Work required. Scan the entries for lines with the word "pLDDT" and copy those lines.

Input material.
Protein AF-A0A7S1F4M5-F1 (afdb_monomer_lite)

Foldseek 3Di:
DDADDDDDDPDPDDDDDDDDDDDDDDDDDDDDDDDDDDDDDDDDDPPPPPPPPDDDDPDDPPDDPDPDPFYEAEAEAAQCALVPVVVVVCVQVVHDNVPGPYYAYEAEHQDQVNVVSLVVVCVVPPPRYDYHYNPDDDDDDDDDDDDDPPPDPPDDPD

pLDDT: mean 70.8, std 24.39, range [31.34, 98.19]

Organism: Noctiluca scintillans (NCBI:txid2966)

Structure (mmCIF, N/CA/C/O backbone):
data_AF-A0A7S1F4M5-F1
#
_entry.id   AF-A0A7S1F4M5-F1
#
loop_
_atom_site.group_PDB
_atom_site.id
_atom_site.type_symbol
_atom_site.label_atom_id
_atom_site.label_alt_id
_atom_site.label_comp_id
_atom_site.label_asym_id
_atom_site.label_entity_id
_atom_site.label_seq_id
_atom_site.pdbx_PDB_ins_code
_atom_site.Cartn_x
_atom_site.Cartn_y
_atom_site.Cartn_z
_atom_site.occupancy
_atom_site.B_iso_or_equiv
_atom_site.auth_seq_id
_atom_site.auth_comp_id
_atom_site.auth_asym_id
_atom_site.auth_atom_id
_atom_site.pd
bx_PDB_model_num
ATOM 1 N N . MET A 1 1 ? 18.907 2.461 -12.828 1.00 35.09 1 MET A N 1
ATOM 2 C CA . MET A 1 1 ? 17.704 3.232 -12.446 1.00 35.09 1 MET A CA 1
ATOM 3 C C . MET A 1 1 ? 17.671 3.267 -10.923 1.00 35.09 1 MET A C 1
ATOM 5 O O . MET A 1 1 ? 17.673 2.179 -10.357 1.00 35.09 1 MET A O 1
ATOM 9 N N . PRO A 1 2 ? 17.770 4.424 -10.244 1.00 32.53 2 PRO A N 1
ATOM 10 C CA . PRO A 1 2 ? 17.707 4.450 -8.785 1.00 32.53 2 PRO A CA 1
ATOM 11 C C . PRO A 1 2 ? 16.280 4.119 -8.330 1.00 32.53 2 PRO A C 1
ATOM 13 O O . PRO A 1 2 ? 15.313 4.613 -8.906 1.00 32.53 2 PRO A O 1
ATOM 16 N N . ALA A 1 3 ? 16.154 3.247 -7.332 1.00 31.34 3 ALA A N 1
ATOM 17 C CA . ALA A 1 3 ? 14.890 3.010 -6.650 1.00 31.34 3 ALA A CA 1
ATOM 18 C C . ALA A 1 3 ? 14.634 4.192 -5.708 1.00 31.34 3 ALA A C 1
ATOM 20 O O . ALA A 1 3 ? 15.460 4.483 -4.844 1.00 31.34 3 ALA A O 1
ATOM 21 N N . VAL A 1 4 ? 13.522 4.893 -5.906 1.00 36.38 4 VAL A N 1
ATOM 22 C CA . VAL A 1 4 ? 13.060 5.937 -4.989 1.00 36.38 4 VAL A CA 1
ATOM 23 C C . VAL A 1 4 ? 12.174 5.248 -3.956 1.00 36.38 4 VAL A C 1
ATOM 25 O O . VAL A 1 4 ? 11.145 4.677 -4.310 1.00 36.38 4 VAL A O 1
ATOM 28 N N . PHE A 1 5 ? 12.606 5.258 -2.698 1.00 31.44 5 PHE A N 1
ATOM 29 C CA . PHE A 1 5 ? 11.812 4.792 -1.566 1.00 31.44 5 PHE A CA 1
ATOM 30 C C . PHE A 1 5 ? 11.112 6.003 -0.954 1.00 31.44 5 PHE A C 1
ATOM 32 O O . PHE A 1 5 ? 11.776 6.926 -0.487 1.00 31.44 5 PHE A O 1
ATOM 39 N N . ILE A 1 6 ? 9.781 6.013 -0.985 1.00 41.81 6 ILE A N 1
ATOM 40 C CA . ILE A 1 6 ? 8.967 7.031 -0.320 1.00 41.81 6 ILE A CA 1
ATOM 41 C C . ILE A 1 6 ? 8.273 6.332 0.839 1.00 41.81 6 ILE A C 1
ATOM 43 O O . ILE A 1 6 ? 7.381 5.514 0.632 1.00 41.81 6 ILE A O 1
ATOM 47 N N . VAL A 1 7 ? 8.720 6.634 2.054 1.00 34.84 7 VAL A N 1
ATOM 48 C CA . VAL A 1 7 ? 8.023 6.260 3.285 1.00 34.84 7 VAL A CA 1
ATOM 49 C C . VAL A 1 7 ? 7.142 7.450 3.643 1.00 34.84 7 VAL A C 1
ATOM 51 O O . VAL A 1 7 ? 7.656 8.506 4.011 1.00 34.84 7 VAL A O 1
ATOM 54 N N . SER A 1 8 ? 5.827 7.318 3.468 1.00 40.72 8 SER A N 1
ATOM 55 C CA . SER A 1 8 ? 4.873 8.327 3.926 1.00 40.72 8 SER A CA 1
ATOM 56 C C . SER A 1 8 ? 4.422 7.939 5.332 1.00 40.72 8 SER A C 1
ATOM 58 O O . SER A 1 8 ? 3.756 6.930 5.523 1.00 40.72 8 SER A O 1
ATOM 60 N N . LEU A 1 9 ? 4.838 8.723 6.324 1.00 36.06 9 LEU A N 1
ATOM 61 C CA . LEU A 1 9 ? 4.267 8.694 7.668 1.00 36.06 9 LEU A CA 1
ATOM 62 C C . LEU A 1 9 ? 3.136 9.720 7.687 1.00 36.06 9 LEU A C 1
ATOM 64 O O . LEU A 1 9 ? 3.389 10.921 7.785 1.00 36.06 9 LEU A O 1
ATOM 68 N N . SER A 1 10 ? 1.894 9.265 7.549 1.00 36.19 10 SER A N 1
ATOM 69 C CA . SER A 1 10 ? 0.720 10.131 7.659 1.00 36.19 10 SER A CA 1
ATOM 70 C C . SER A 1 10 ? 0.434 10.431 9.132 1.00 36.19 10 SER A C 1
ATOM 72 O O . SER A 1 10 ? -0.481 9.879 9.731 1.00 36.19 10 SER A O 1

...

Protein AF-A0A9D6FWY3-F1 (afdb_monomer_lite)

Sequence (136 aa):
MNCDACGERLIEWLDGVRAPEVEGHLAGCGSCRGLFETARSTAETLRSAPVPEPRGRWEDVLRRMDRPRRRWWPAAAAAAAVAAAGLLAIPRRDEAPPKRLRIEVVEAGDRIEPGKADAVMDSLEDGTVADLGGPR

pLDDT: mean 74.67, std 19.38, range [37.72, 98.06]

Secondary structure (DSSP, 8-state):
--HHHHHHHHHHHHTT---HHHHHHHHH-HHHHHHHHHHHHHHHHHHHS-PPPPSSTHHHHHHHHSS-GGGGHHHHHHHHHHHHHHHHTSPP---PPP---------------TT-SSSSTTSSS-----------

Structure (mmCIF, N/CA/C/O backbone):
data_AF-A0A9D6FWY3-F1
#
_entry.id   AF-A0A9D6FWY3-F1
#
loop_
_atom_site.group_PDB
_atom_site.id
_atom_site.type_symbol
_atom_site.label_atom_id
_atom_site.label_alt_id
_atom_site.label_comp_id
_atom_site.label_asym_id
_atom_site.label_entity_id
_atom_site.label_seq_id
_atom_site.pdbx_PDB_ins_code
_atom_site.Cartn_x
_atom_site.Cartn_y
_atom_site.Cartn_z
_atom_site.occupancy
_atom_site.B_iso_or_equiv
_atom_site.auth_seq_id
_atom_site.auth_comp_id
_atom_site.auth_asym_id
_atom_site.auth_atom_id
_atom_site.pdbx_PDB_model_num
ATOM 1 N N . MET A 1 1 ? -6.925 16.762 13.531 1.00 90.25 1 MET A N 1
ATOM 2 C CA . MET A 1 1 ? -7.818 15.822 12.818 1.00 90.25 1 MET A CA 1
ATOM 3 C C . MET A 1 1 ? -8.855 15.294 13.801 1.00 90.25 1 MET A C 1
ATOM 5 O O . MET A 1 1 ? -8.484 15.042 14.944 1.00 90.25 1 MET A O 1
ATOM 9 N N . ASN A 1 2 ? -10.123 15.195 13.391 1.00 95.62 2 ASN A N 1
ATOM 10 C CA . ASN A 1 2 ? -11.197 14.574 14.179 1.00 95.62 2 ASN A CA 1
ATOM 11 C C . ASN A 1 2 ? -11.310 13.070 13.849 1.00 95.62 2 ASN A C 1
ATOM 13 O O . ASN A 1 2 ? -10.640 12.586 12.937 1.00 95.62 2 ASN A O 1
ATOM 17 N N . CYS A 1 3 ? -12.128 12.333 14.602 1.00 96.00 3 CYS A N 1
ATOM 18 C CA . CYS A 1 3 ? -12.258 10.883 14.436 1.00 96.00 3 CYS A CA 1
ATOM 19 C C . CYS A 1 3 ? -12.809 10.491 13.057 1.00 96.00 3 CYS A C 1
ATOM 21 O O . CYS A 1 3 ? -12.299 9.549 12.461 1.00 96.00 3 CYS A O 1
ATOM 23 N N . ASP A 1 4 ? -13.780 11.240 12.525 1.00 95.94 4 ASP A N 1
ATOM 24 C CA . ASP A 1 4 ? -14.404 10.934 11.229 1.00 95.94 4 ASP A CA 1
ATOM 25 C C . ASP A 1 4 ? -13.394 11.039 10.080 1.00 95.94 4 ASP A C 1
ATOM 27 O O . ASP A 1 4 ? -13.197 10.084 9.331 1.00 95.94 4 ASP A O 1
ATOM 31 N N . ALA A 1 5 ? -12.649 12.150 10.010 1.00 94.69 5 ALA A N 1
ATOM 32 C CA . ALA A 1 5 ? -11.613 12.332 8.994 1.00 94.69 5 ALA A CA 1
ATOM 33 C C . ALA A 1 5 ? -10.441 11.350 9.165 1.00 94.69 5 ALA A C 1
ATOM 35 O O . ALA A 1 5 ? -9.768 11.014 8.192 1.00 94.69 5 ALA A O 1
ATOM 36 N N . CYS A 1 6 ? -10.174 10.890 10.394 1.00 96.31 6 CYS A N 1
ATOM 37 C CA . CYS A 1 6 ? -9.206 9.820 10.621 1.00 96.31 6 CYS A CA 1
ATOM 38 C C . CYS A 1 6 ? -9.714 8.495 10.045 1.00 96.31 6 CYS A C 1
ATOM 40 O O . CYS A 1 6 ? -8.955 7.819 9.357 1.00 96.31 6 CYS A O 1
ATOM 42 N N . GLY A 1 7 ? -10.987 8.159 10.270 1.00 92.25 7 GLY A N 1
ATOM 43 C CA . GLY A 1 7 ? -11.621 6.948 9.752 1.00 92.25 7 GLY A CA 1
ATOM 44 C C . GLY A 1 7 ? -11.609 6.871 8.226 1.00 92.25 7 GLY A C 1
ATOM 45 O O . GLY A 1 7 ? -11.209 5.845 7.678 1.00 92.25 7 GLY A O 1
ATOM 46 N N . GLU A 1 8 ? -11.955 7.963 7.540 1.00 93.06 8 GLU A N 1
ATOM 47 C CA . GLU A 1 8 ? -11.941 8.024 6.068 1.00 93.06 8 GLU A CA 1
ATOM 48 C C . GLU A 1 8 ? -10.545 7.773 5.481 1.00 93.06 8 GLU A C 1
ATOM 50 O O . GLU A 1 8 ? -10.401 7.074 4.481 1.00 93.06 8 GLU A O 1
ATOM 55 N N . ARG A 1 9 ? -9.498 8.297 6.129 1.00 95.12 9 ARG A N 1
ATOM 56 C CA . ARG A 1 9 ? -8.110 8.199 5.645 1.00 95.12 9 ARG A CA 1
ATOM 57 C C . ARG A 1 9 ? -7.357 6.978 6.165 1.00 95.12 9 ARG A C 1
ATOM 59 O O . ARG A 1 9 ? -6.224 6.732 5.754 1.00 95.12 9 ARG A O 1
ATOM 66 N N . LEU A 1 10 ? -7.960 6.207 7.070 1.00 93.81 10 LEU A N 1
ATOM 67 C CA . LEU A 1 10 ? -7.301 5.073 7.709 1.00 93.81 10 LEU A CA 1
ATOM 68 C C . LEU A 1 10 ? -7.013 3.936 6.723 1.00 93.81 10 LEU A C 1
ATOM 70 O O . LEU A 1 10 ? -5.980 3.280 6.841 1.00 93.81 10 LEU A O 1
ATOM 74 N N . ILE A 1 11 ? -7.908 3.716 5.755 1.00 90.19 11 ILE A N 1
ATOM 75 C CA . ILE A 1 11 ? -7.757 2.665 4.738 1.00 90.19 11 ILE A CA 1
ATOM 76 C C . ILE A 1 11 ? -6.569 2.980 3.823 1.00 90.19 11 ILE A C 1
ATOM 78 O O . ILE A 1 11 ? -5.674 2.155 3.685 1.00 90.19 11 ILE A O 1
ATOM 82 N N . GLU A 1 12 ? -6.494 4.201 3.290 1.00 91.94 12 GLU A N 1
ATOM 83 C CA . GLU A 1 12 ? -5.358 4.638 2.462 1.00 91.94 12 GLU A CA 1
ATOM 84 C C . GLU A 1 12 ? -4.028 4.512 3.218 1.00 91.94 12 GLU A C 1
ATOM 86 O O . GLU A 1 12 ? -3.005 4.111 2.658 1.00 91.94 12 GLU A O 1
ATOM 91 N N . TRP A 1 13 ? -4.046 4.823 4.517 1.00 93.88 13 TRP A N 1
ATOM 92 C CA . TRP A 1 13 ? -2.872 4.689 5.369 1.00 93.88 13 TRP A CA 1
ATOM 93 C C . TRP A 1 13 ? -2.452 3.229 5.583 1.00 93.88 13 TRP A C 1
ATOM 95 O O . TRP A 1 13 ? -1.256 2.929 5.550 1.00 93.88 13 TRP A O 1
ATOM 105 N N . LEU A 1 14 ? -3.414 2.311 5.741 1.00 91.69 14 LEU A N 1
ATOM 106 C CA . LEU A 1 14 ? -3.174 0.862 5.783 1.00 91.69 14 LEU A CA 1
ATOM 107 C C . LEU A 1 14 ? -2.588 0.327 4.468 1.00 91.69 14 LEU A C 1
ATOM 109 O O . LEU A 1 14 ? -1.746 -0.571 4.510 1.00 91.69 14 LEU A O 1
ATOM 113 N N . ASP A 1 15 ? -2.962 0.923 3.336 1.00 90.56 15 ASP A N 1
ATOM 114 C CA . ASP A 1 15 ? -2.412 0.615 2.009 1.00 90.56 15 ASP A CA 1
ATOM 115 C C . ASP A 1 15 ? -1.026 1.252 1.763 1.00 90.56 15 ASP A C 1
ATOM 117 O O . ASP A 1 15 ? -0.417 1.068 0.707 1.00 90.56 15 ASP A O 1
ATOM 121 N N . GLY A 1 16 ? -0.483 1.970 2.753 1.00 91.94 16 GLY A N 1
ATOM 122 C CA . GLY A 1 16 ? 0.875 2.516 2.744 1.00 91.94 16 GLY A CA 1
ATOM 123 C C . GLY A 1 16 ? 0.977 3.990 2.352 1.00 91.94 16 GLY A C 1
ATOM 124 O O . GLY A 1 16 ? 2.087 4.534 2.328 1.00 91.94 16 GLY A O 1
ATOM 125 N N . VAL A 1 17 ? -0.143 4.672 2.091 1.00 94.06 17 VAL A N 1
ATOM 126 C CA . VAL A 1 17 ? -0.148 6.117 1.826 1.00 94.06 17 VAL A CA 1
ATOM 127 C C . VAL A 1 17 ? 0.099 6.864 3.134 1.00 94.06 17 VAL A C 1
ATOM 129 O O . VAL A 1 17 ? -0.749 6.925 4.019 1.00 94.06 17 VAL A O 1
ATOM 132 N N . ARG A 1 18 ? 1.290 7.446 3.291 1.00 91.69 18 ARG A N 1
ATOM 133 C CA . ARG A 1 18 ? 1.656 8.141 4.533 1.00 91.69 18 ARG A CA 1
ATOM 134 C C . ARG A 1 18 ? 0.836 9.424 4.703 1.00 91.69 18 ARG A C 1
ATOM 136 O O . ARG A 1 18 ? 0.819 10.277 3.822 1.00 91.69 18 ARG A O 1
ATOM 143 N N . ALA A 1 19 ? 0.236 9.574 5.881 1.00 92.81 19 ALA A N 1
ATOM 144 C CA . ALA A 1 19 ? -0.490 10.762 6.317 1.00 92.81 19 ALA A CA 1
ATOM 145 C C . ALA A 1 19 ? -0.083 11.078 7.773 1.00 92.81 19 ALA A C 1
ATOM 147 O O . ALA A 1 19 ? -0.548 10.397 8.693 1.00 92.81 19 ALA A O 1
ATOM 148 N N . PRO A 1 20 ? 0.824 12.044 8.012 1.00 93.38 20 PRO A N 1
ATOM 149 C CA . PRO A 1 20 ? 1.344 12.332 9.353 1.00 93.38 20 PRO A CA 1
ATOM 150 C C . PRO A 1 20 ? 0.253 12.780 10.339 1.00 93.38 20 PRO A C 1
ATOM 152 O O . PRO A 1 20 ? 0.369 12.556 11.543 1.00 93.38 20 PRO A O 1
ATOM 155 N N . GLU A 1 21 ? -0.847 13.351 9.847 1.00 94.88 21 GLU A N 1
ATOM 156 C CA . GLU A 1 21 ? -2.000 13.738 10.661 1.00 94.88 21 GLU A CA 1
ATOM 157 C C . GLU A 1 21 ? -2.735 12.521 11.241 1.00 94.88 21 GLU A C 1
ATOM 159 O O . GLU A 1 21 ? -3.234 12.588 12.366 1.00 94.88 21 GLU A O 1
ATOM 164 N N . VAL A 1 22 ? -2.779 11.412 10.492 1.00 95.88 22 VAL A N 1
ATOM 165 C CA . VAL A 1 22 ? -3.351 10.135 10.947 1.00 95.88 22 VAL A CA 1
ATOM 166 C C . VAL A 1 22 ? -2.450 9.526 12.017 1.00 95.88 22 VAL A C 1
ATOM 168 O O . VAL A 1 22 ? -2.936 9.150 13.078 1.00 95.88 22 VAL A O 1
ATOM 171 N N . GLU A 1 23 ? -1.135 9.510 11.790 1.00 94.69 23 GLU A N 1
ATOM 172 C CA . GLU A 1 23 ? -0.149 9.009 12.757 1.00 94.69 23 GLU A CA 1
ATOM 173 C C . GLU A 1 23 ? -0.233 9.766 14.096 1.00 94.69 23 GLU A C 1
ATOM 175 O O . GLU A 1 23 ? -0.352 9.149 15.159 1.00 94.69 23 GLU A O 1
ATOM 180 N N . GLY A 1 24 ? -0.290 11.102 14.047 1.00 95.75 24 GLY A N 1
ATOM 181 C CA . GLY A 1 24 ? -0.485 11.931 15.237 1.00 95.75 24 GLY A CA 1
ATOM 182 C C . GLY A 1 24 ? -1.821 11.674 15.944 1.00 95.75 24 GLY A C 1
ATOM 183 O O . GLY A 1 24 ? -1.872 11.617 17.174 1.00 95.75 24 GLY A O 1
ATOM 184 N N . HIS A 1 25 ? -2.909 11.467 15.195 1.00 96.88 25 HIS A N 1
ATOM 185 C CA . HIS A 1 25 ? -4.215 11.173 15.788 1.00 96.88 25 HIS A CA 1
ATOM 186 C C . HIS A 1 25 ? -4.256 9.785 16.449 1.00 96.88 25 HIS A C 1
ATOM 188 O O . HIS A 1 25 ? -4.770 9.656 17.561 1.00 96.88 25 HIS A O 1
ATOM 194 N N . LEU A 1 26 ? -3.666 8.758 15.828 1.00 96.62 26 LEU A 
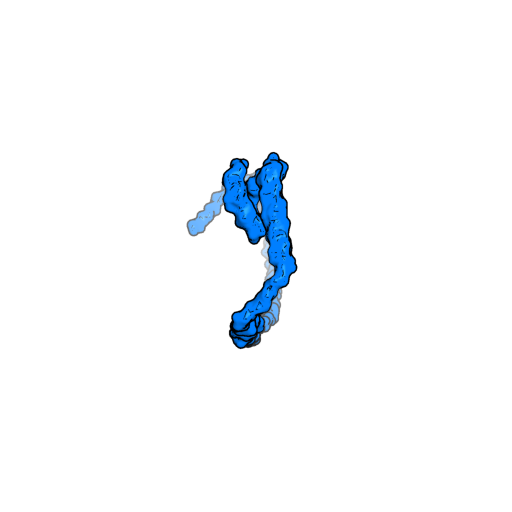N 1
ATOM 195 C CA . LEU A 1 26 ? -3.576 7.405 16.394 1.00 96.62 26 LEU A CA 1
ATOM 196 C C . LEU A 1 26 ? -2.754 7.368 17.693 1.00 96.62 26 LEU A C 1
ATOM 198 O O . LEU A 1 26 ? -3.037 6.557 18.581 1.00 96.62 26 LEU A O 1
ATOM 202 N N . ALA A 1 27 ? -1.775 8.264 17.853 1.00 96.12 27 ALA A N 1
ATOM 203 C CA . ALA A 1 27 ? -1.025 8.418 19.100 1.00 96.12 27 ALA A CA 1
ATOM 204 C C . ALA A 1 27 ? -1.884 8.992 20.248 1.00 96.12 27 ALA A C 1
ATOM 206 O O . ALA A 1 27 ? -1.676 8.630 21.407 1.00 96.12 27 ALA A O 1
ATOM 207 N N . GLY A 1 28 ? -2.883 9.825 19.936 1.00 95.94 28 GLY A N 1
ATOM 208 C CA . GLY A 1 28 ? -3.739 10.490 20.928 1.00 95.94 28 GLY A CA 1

Answer section.
pLDDT: mean 70.8, std 24.39, range [31.34, 98.19]
pLDDT: mean 74.67, std 19.38, range [37.72, 98.06]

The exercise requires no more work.